◆ **What the task requires**
Return only the lines starting at the line that contains "ATOM 255 C C" and ending with the final line of the listing; include both endpoints.
Segment Start: The data
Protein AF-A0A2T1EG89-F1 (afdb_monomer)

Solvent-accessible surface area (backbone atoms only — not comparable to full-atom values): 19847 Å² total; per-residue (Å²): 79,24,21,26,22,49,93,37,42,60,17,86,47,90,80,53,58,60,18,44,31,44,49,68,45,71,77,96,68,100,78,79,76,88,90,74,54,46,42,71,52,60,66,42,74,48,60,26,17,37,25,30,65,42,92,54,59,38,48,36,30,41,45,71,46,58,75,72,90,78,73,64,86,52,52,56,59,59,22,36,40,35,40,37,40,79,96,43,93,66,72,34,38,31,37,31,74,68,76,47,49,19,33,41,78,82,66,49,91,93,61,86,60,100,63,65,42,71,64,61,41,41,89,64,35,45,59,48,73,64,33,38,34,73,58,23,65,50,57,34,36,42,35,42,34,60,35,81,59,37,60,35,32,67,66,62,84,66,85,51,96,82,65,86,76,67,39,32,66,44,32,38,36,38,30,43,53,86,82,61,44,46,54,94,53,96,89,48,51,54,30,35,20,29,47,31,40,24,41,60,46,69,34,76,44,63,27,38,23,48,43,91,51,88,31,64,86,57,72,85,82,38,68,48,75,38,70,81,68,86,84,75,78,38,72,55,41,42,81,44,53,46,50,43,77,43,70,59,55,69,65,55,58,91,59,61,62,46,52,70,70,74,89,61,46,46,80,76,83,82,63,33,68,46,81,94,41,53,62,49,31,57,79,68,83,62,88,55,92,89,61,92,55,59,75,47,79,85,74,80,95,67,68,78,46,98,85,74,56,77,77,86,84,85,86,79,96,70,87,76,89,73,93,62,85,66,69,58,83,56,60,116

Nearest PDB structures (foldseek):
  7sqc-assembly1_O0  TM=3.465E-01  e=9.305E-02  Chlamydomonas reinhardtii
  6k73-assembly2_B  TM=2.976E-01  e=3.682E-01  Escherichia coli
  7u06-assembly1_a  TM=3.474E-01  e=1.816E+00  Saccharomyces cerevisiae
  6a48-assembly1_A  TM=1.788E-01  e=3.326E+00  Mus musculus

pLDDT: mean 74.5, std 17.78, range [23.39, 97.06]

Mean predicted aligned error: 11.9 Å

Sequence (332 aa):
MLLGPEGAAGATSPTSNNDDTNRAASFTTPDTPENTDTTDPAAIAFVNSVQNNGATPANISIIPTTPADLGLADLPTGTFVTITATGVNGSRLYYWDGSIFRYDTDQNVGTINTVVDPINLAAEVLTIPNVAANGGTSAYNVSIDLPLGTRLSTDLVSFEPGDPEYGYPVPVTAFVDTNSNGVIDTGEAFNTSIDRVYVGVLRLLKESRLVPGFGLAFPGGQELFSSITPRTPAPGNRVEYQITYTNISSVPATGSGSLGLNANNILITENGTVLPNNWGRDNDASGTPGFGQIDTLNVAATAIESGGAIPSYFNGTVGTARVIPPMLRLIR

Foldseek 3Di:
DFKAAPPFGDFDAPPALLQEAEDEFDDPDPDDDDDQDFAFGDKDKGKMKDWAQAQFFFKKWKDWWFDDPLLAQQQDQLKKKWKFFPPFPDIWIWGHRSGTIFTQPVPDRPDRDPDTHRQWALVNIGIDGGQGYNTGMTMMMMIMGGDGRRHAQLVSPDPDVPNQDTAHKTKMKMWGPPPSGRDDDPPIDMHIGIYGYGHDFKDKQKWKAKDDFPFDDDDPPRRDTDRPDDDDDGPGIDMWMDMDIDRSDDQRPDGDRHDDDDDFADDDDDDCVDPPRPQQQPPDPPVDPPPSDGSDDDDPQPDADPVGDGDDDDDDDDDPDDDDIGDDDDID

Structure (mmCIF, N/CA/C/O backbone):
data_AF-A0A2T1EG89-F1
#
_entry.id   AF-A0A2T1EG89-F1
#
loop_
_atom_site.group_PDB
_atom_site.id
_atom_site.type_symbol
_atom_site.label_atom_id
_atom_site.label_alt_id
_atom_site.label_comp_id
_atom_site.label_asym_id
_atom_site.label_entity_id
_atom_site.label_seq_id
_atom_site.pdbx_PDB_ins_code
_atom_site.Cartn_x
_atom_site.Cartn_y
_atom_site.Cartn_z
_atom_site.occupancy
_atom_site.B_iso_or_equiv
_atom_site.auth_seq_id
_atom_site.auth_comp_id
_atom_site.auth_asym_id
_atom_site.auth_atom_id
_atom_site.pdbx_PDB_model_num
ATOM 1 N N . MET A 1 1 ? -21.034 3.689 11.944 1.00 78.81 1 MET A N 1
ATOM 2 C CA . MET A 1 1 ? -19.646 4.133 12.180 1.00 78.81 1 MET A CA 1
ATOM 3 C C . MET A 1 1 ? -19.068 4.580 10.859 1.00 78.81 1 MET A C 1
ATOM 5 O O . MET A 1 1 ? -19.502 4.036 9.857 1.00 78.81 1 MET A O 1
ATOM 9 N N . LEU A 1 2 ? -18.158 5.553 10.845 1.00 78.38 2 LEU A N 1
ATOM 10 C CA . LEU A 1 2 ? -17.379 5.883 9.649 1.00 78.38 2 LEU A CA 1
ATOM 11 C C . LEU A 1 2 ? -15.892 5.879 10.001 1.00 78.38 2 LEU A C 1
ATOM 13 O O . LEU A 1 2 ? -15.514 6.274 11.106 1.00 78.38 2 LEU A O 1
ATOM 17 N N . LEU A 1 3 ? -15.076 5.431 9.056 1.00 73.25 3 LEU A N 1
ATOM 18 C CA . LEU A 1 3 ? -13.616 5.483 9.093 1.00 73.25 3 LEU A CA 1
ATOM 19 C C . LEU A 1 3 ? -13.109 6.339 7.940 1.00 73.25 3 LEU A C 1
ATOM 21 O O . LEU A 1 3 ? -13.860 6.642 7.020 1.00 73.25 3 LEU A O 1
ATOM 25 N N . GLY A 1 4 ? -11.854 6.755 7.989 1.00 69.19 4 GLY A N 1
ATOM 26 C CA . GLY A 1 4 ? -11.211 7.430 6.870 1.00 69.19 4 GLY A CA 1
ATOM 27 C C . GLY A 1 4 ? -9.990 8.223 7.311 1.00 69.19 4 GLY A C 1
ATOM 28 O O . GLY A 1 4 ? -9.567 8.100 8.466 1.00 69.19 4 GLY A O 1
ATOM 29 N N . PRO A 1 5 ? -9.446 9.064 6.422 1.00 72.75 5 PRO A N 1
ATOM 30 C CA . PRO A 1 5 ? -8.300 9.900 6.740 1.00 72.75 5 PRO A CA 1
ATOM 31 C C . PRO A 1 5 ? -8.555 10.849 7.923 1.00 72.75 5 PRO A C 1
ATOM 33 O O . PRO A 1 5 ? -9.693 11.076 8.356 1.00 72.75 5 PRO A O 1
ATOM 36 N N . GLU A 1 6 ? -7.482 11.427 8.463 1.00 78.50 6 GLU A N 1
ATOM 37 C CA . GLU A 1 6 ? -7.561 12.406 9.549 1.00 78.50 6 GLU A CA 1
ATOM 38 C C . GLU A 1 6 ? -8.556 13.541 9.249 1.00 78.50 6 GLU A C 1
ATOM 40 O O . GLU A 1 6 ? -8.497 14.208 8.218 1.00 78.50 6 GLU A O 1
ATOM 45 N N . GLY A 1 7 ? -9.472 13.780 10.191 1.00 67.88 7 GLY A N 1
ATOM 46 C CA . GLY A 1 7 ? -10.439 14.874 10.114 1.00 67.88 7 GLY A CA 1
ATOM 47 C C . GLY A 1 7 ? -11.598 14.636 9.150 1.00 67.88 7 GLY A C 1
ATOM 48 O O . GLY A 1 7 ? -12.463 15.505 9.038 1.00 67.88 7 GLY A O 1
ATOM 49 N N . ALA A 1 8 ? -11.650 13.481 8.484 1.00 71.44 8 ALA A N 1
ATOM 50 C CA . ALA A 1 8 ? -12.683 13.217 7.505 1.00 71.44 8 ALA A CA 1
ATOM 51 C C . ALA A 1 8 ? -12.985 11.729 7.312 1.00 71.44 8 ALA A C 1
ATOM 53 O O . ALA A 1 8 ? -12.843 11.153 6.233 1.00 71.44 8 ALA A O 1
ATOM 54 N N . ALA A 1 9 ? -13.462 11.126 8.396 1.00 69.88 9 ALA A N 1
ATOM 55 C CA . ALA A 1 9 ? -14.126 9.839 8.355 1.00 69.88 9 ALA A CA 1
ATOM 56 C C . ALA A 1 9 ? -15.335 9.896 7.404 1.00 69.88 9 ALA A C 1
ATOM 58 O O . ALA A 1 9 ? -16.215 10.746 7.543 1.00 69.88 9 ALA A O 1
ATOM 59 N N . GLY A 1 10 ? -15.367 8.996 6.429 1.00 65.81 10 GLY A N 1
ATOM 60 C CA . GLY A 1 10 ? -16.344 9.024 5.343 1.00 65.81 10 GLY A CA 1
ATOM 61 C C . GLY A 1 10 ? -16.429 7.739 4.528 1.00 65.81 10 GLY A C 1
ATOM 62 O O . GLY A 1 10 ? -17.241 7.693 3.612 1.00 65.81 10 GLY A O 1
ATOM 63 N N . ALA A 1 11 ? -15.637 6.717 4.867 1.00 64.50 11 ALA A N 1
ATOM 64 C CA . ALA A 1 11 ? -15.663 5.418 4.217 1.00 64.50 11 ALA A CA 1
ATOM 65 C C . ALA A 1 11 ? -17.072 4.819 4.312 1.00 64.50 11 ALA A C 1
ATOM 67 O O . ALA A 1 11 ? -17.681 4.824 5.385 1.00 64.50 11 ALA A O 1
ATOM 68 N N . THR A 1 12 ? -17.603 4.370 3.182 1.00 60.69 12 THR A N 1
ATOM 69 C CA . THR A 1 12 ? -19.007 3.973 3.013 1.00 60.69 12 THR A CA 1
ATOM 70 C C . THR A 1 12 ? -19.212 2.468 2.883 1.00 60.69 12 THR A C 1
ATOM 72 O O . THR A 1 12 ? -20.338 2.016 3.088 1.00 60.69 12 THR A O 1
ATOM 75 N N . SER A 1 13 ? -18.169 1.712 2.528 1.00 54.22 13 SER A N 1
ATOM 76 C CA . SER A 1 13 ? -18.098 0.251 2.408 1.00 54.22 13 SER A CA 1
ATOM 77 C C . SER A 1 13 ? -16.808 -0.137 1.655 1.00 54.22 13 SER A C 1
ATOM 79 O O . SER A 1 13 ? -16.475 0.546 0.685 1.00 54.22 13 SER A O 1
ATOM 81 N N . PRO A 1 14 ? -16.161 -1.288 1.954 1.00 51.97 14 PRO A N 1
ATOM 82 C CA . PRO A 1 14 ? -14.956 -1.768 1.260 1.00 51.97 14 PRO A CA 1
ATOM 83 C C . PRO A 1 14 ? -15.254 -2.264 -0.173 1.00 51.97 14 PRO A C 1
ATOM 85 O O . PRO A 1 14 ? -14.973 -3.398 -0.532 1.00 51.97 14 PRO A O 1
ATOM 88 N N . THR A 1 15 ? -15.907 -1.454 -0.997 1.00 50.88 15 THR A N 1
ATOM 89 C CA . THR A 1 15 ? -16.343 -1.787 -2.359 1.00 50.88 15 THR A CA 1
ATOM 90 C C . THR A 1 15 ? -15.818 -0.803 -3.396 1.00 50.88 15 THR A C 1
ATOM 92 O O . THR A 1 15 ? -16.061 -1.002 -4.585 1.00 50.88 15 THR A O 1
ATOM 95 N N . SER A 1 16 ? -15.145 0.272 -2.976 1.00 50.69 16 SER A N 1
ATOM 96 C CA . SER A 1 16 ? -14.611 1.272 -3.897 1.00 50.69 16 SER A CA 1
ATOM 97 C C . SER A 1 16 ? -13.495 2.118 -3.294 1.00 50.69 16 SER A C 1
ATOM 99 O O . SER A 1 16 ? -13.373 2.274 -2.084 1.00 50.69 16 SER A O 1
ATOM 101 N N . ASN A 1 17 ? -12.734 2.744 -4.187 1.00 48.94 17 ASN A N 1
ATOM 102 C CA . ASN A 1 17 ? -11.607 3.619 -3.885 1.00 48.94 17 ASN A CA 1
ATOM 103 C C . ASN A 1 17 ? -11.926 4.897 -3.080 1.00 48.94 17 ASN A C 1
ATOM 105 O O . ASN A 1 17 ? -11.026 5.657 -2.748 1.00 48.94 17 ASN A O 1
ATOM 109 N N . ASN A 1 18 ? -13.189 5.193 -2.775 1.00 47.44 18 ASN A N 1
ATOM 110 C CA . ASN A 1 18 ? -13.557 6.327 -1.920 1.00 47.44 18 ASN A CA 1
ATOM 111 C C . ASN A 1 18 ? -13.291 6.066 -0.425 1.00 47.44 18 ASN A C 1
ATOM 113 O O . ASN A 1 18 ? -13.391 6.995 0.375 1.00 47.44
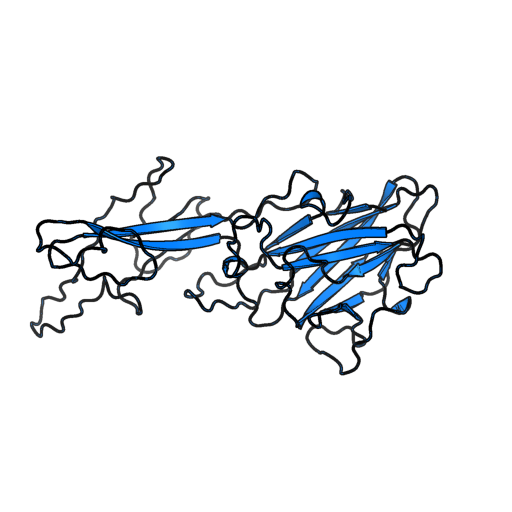 18 ASN A O 1
ATOM 117 N N . ASP A 1 19 ? -12.935 4.830 -0.073 1.00 53.56 19 ASP A N 1
ATOM 118 C CA . ASP A 1 19 ? -12.675 4.376 1.293 1.00 53.56 19 ASP A CA 1
ATOM 119 C C . ASP A 1 19 ? -11.168 4.247 1.605 1.00 53.56 19 ASP A C 1
ATOM 121 O O . ASP A 1 19 ? -10.785 3.772 2.681 1.00 53.56 19 ASP A O 1
ATOM 125 N N . ASP A 1 20 ? -10.318 4.690 0.673 1.00 64.00 20 ASP A N 1
ATOM 126 C CA . ASP A 1 20 ? -8.869 4.526 0.729 1.00 64.00 20 ASP A CA 1
ATOM 127 C C . ASP A 1 20 ? -8.146 5.761 1.282 1.00 64.00 20 ASP A C 1
ATOM 129 O O . ASP A 1 20 ? -8.389 6.898 0.855 1.00 64.00 20 ASP A O 1
ATOM 133 N N . THR A 1 21 ? -7.143 5.523 2.127 1.00 72.94 21 THR A N 1
ATOM 134 C CA . THR A 1 21 ? -6.045 6.457 2.402 1.00 72.94 21 THR A CA 1
ATOM 135 C C . THR A 1 21 ? -4.771 5.923 1.744 1.00 72.94 21 THR A C 1
ATOM 137 O O . THR A 1 21 ? -4.297 4.847 2.093 1.00 72.94 21 THR A O 1
ATOM 140 N N . ASN A 1 22 ? -4.170 6.670 0.811 1.00 72.56 22 ASN A N 1
ATOM 141 C CA . ASN A 1 22 ? -2.932 6.254 0.130 1.00 72.56 22 ASN A CA 1
ATOM 142 C C . ASN A 1 22 ? -1.680 6.958 0.688 1.00 72.56 22 ASN A C 1
ATOM 144 O O . ASN A 1 22 ? -1.669 8.186 0.835 1.00 72.56 22 ASN A O 1
ATOM 148 N N . ARG A 1 23 ? -0.587 6.206 0.902 1.00 74.62 23 ARG A N 1
ATOM 149 C CA . ARG A 1 23 ? 0.766 6.745 1.162 1.00 74.62 23 ARG A CA 1
ATOM 150 C C . ARG A 1 23 ? 1.850 5.945 0.438 1.00 74.62 23 ARG A C 1
ATOM 152 O O . ARG A 1 23 ? 1.704 4.750 0.203 1.00 74.62 23 ARG A O 1
ATOM 159 N N . ALA A 1 24 ? 2.952 6.612 0.095 1.00 67.88 24 ALA A N 1
ATOM 160 C CA . ALA A 1 24 ? 4.134 5.975 -0.481 1.00 67.88 24 ALA A CA 1
ATOM 161 C C . ALA A 1 24 ? 5.214 5.745 0.580 1.00 67.88 24 ALA A C 1
ATOM 163 O O . ALA A 1 24 ? 5.421 6.594 1.451 1.00 67.88 24 ALA A O 1
ATOM 164 N N . ALA A 1 25 ? 5.943 4.640 0.448 1.00 72.31 25 ALA A N 1
ATOM 165 C CA . ALA A 1 25 ? 7.213 4.454 1.128 1.00 72.31 25 ALA A CA 1
ATOM 166 C C . ALA A 1 25 ? 8.224 5.523 0.681 1.00 72.31 25 ALA A C 1
ATOM 168 O O . ALA A 1 25 ? 8.258 5.931 -0.484 1.00 72.31 25 ALA A O 1
ATOM 169 N N . SER A 1 26 ? 9.060 5.973 1.616 1.00 65.81 26 SER A N 1
ATOM 170 C CA . SER A 1 26 ? 10.195 6.837 1.298 1.00 65.81 26 SER A CA 1
ATOM 171 C C . SER A 1 26 ? 11.389 5.979 0.894 1.00 65.81 26 SER A C 1
ATOM 173 O O . SER A 1 26 ? 11.746 5.045 1.609 1.00 65.81 26 SER A O 1
ATOM 175 N N . PHE A 1 27 ? 12.030 6.319 -0.222 1.00 61.44 27 PHE A N 1
ATOM 176 C CA . PHE A 1 27 ? 13.248 5.657 -0.682 1.00 61.44 27 PHE A CA 1
ATOM 177 C C . PHE A 1 27 ? 14.456 6.531 -0.361 1.00 61.44 27 PHE A C 1
ATOM 179 O O . PHE A 1 27 ? 14.484 7.717 -0.691 1.00 61.44 27 PHE A O 1
ATOM 186 N N . THR A 1 28 ? 15.465 5.953 0.285 1.00 48.34 28 THR A N 1
ATOM 187 C CA . THR A 1 28 ? 16.693 6.667 0.667 1.00 48.34 28 THR A CA 1
ATOM 188 C C . THR A 1 28 ? 17.770 6.628 -0
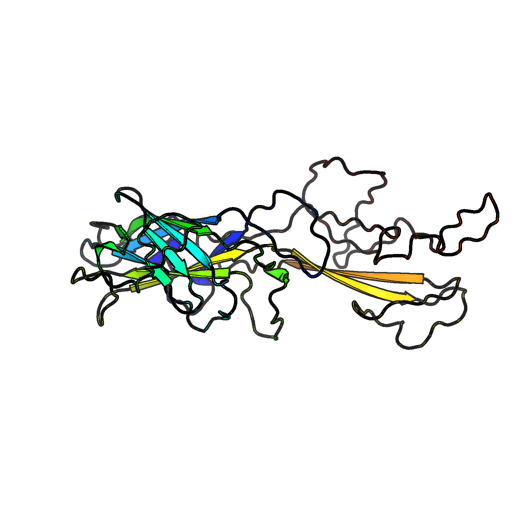.418 1.00 48.34 28 THR A C 1
ATOM 190 O O . THR A 1 28 ? 18.695 7.438 -0.374 1.00 48.34 28 THR A O 1
ATOM 193 N N . THR A 1 29 ? 17.642 5.750 -1.420 1.00 47.41 29 THR A N 1
ATOM 194 C CA . THR A 1 29 ? 18.619 5.596 -2.508 1.00 47.41 29 THR A CA 1
ATOM 195 C C . THR A 1 29 ? 17.945 5.551 -3.886 1.00 47.41 29 THR A C 1
ATOM 197 O O . THR A 1 29 ? 17.182 4.622 -4.155 1.00 47.41 29 THR A O 1
ATOM 200 N N . PRO A 1 30 ? 18.229 6.512 -4.784 1.00 46.00 30 PRO A N 1
ATOM 201 C CA . PRO A 1 30 ? 17.805 6.463 -6.178 1.00 46.00 30 PRO A CA 1
ATOM 202 C C . PRO A 1 30 ? 18.790 5.612 -6.989 1.00 46.00 30 PRO A C 1
ATOM 204 O O . PRO A 1 30 ? 19.654 6.161 -7.654 1.00 46.00 30 PRO A O 1
ATOM 207 N N . ASP A 1 31 ? 18.726 4.289 -6.861 1.00 47.16 31 ASP A N 1
ATOM 208 C CA . ASP A 1 31 ? 19.331 3.342 -7.815 1.00 47.16 31 ASP A CA 1
ATOM 209 C C . ASP A 1 31 ? 19.008 1.914 -7.359 1.00 47.16 31 ASP A C 1
ATOM 211 O O . ASP A 1 31 ? 19.656 1.367 -6.468 1.00 47.16 31 ASP A O 1
ATOM 215 N N . THR A 1 32 ? 17.981 1.302 -7.941 1.00 49.94 32 THR A N 1
ATOM 216 C CA . THR A 1 32 ? 17.803 -0.157 -7.902 1.00 49.94 32 THR A CA 1
ATOM 217 C C . THR A 1 32 ? 17.694 -0.629 -9.360 1.00 49.94 32 THR A C 1
ATOM 219 O O . THR A 1 32 ? 16.867 -0.083 -10.092 1.00 49.94 32 THR A O 1
ATOM 222 N N . PRO A 1 33 ? 18.623 -1.477 -9.852 1.00 47.03 33 PRO A N 1
ATOM 223 C CA . PRO A 1 33 ? 18.639 -1.927 -11.246 1.00 47.03 33 PRO A CA 1
ATOM 224 C C . PRO A 1 33 ? 17.497 -2.897 -11.589 1.00 47.03 33 PRO A C 1
ATOM 226 O O . PRO A 1 33 ? 17.258 -3.843 -10.852 1.00 47.03 33 PRO A O 1
ATOM 229 N N . GLU A 1 34 ? 16.915 -2.722 -12.782 1.00 50.03 34 GLU A N 1
ATOM 230 C CA . GLU A 1 34 ? 15.727 -3.421 -13.302 1.00 50.03 34 GLU A CA 1
ATOM 231 C C . GLU A 1 34 ? 15.600 -4.934 -13.001 1.00 50.03 34 GLU A C 1
ATOM 233 O O . GLU A 1 34 ? 16.499 -5.724 -13.289 1.00 50.03 34 GLU A O 1
ATOM 238 N N . ASN A 1 35 ? 14.352 -5.308 -12.668 1.00 47.75 35 ASN A N 1
ATOM 239 C CA . ASN A 1 35 ? 13.647 -6.587 -12.900 1.00 47.75 35 ASN A CA 1
ATOM 240 C C . ASN A 1 35 ? 13.689 -7.693 -11.831 1.00 47.75 35 ASN A C 1
ATOM 242 O O . ASN A 1 35 ? 13.001 -8.706 -11.992 1.00 47.75 35 ASN A O 1
ATOM 246 N N . THR A 1 36 ? 14.367 -7.472 -10.706 1.00 52.59 36 THR A N 1
ATOM 247 C CA . THR A 1 36 ? 14.199 -8.284 -9.482 1.00 52.59 36 THR A CA 1
ATOM 248 C C . THR A 1 36 ? 13.981 -7.416 -8.245 1.00 52.59 36 THR A C 1
ATOM 250 O O . THR A 1 36 ? 14.312 -7.837 -7.137 1.00 52.59 36 THR A O 1
ATOM 253 N N . ASP A 1 37 ? 13.482 -6.191 -8.432 1.00 68.06 37 ASP A N 1
ATOM 254 C CA . ASP A 1 37 ? 13.555 -5.130 -7.433 1.00 68.06 37 ASP A CA 1
ATOM 255 C C . ASP A 1 37 ? 12.618 -5.392 -6.261 1.00 68.06 37 ASP A C 1
ATOM 257 O O . ASP A 1 37 ? 11.430 -5.065 -6.217 1.00 68.06 37 ASP A O 1
ATOM 261 N N . THR A 1 38 ? 13.211 -6.024 -5.269 1.00 73.69 38 THR A N 1
ATOM 262 C CA . THR A 1 38 ? 12.727 -5.996 -3.915 1.00 73.69 38 THR A CA 1
ATOM 263 C C . THR A 1 38 ? 13.391 -4.847 -3.177 1.00 73.69 38 THR A C 1
ATOM 265 O O . THR A 1 38 ? 14.579 -4.585 -3.363 1.00 73.69 38 THR A O 1
ATOM 268 N N . THR A 1 39 ? 12.658 -4.198 -2.293 1.00 77.31 39 THR A N 1
ATOM 269 C CA . THR A 1 39 ? 13.172 -3.146 -1.427 1.00 77.31 39 THR A CA 1
ATOM 270 C C . THR A 1 39 ? 12.819 -3.436 0.025 1.00 77.31 39 THR A C 1
ATOM 272 O O . THR A 1 39 ? 12.052 -4.349 0.338 1.00 77.31 39 THR A O 1
ATOM 275 N N . ASP A 1 40 ? 13.428 -2.664 0.907 1.00 82.62 40 ASP A N 1
ATOM 276 C CA . ASP A 1 40 ? 13.212 -2.700 2.344 1.00 82.62 40 ASP A CA 1
ATOM 277 C C . ASP A 1 40 ? 12.724 -1.309 2.772 1.00 82.62 40 ASP A C 1
ATOM 279 O O . ASP A 1 40 ? 13.529 -0.439 3.128 1.00 82.62 40 ASP A O 1
ATOM 283 N N . PRO A 1 41 ? 11.426 -1.014 2.568 1.00 82.38 41 PRO A N 1
ATOM 284 C CA . PRO A 1 41 ? 10.886 0.287 2.906 1.00 82.38 41 PRO A CA 1
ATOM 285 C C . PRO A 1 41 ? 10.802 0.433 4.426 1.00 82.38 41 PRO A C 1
Segment End: The data
◆ **Exercise solution**
ATOM 255 C C . ASP A 1 37 ? 12.618 -5.392 -6.261 1.00 68.06 37 ASP A C 1
ATOM 257 O O . ASP A 1 37 ? 11.430 -5.065 -6.217 1.00 68.06 37 ASP A O 1
ATOM 261 N N . THR A 1 38 ? 13.211 -6.024 -5.269 1.00 73.69 38 THR A N 1
ATOM 262 C CA . THR A 1 38 ? 12.727 -5.996 -3.915 1.00 73.69 38 THR A CA 1
ATOM 263 C C . THR A 1 38 ? 13.391 -4.847 -3.177 1.00 73.69 38 THR A C 1
ATOM 265 O O . THR A 1 38 ? 14.579 -4.585 -3.363 1.00 73.69 38 THR A O 1
ATOM 268 N N . THR A 1 39 ? 12.658 -4.198 -2.293 1.00 77.31 39 THR A N 1
ATOM 269 C CA . THR A 1 39 ? 13.172 -3.146 -1.427 1.00 77.31 39 THR A CA 1
ATOM 270 C C . THR A 1 39 ? 12.819 -3.436 0.025 1.00 77.31 39 THR A C 1
ATOM 272 O O . THR A 1 39 ? 12.052 -4.349 0.338 1.00 77.31 39 THR A O 1
ATOM 275 N N . ASP A 1 40 ? 13.428 -2.664 0.907 1.00 82.62 40 ASP A N 1
ATOM 276 C CA . ASP A 1 40 ? 13.212 -2.700 2.344 1.00 82.62 40 ASP A CA 1
ATOM 277 C C . ASP A 1 40 ? 12.724 -1.309 2.772 1.00 82.62 40 ASP A C 1
ATOM 279 O O . ASP A 1 40 ? 13.529 -0.439 3.128 1.00 82.62 40 ASP A O 1
ATOM 283 N N . PRO A 1 41 ? 11.426 -1.014 2.568 1.00 82.38 41 PRO A N 1
ATOM 284 C CA . PRO A 1 41 ? 10.886 0.287 2.906 1.00 82.38 41 PRO A CA 1
ATOM 285 C C . PRO A 1 41 ? 10.802 0.433 4.426 1.00 82.38 41 PRO A C 1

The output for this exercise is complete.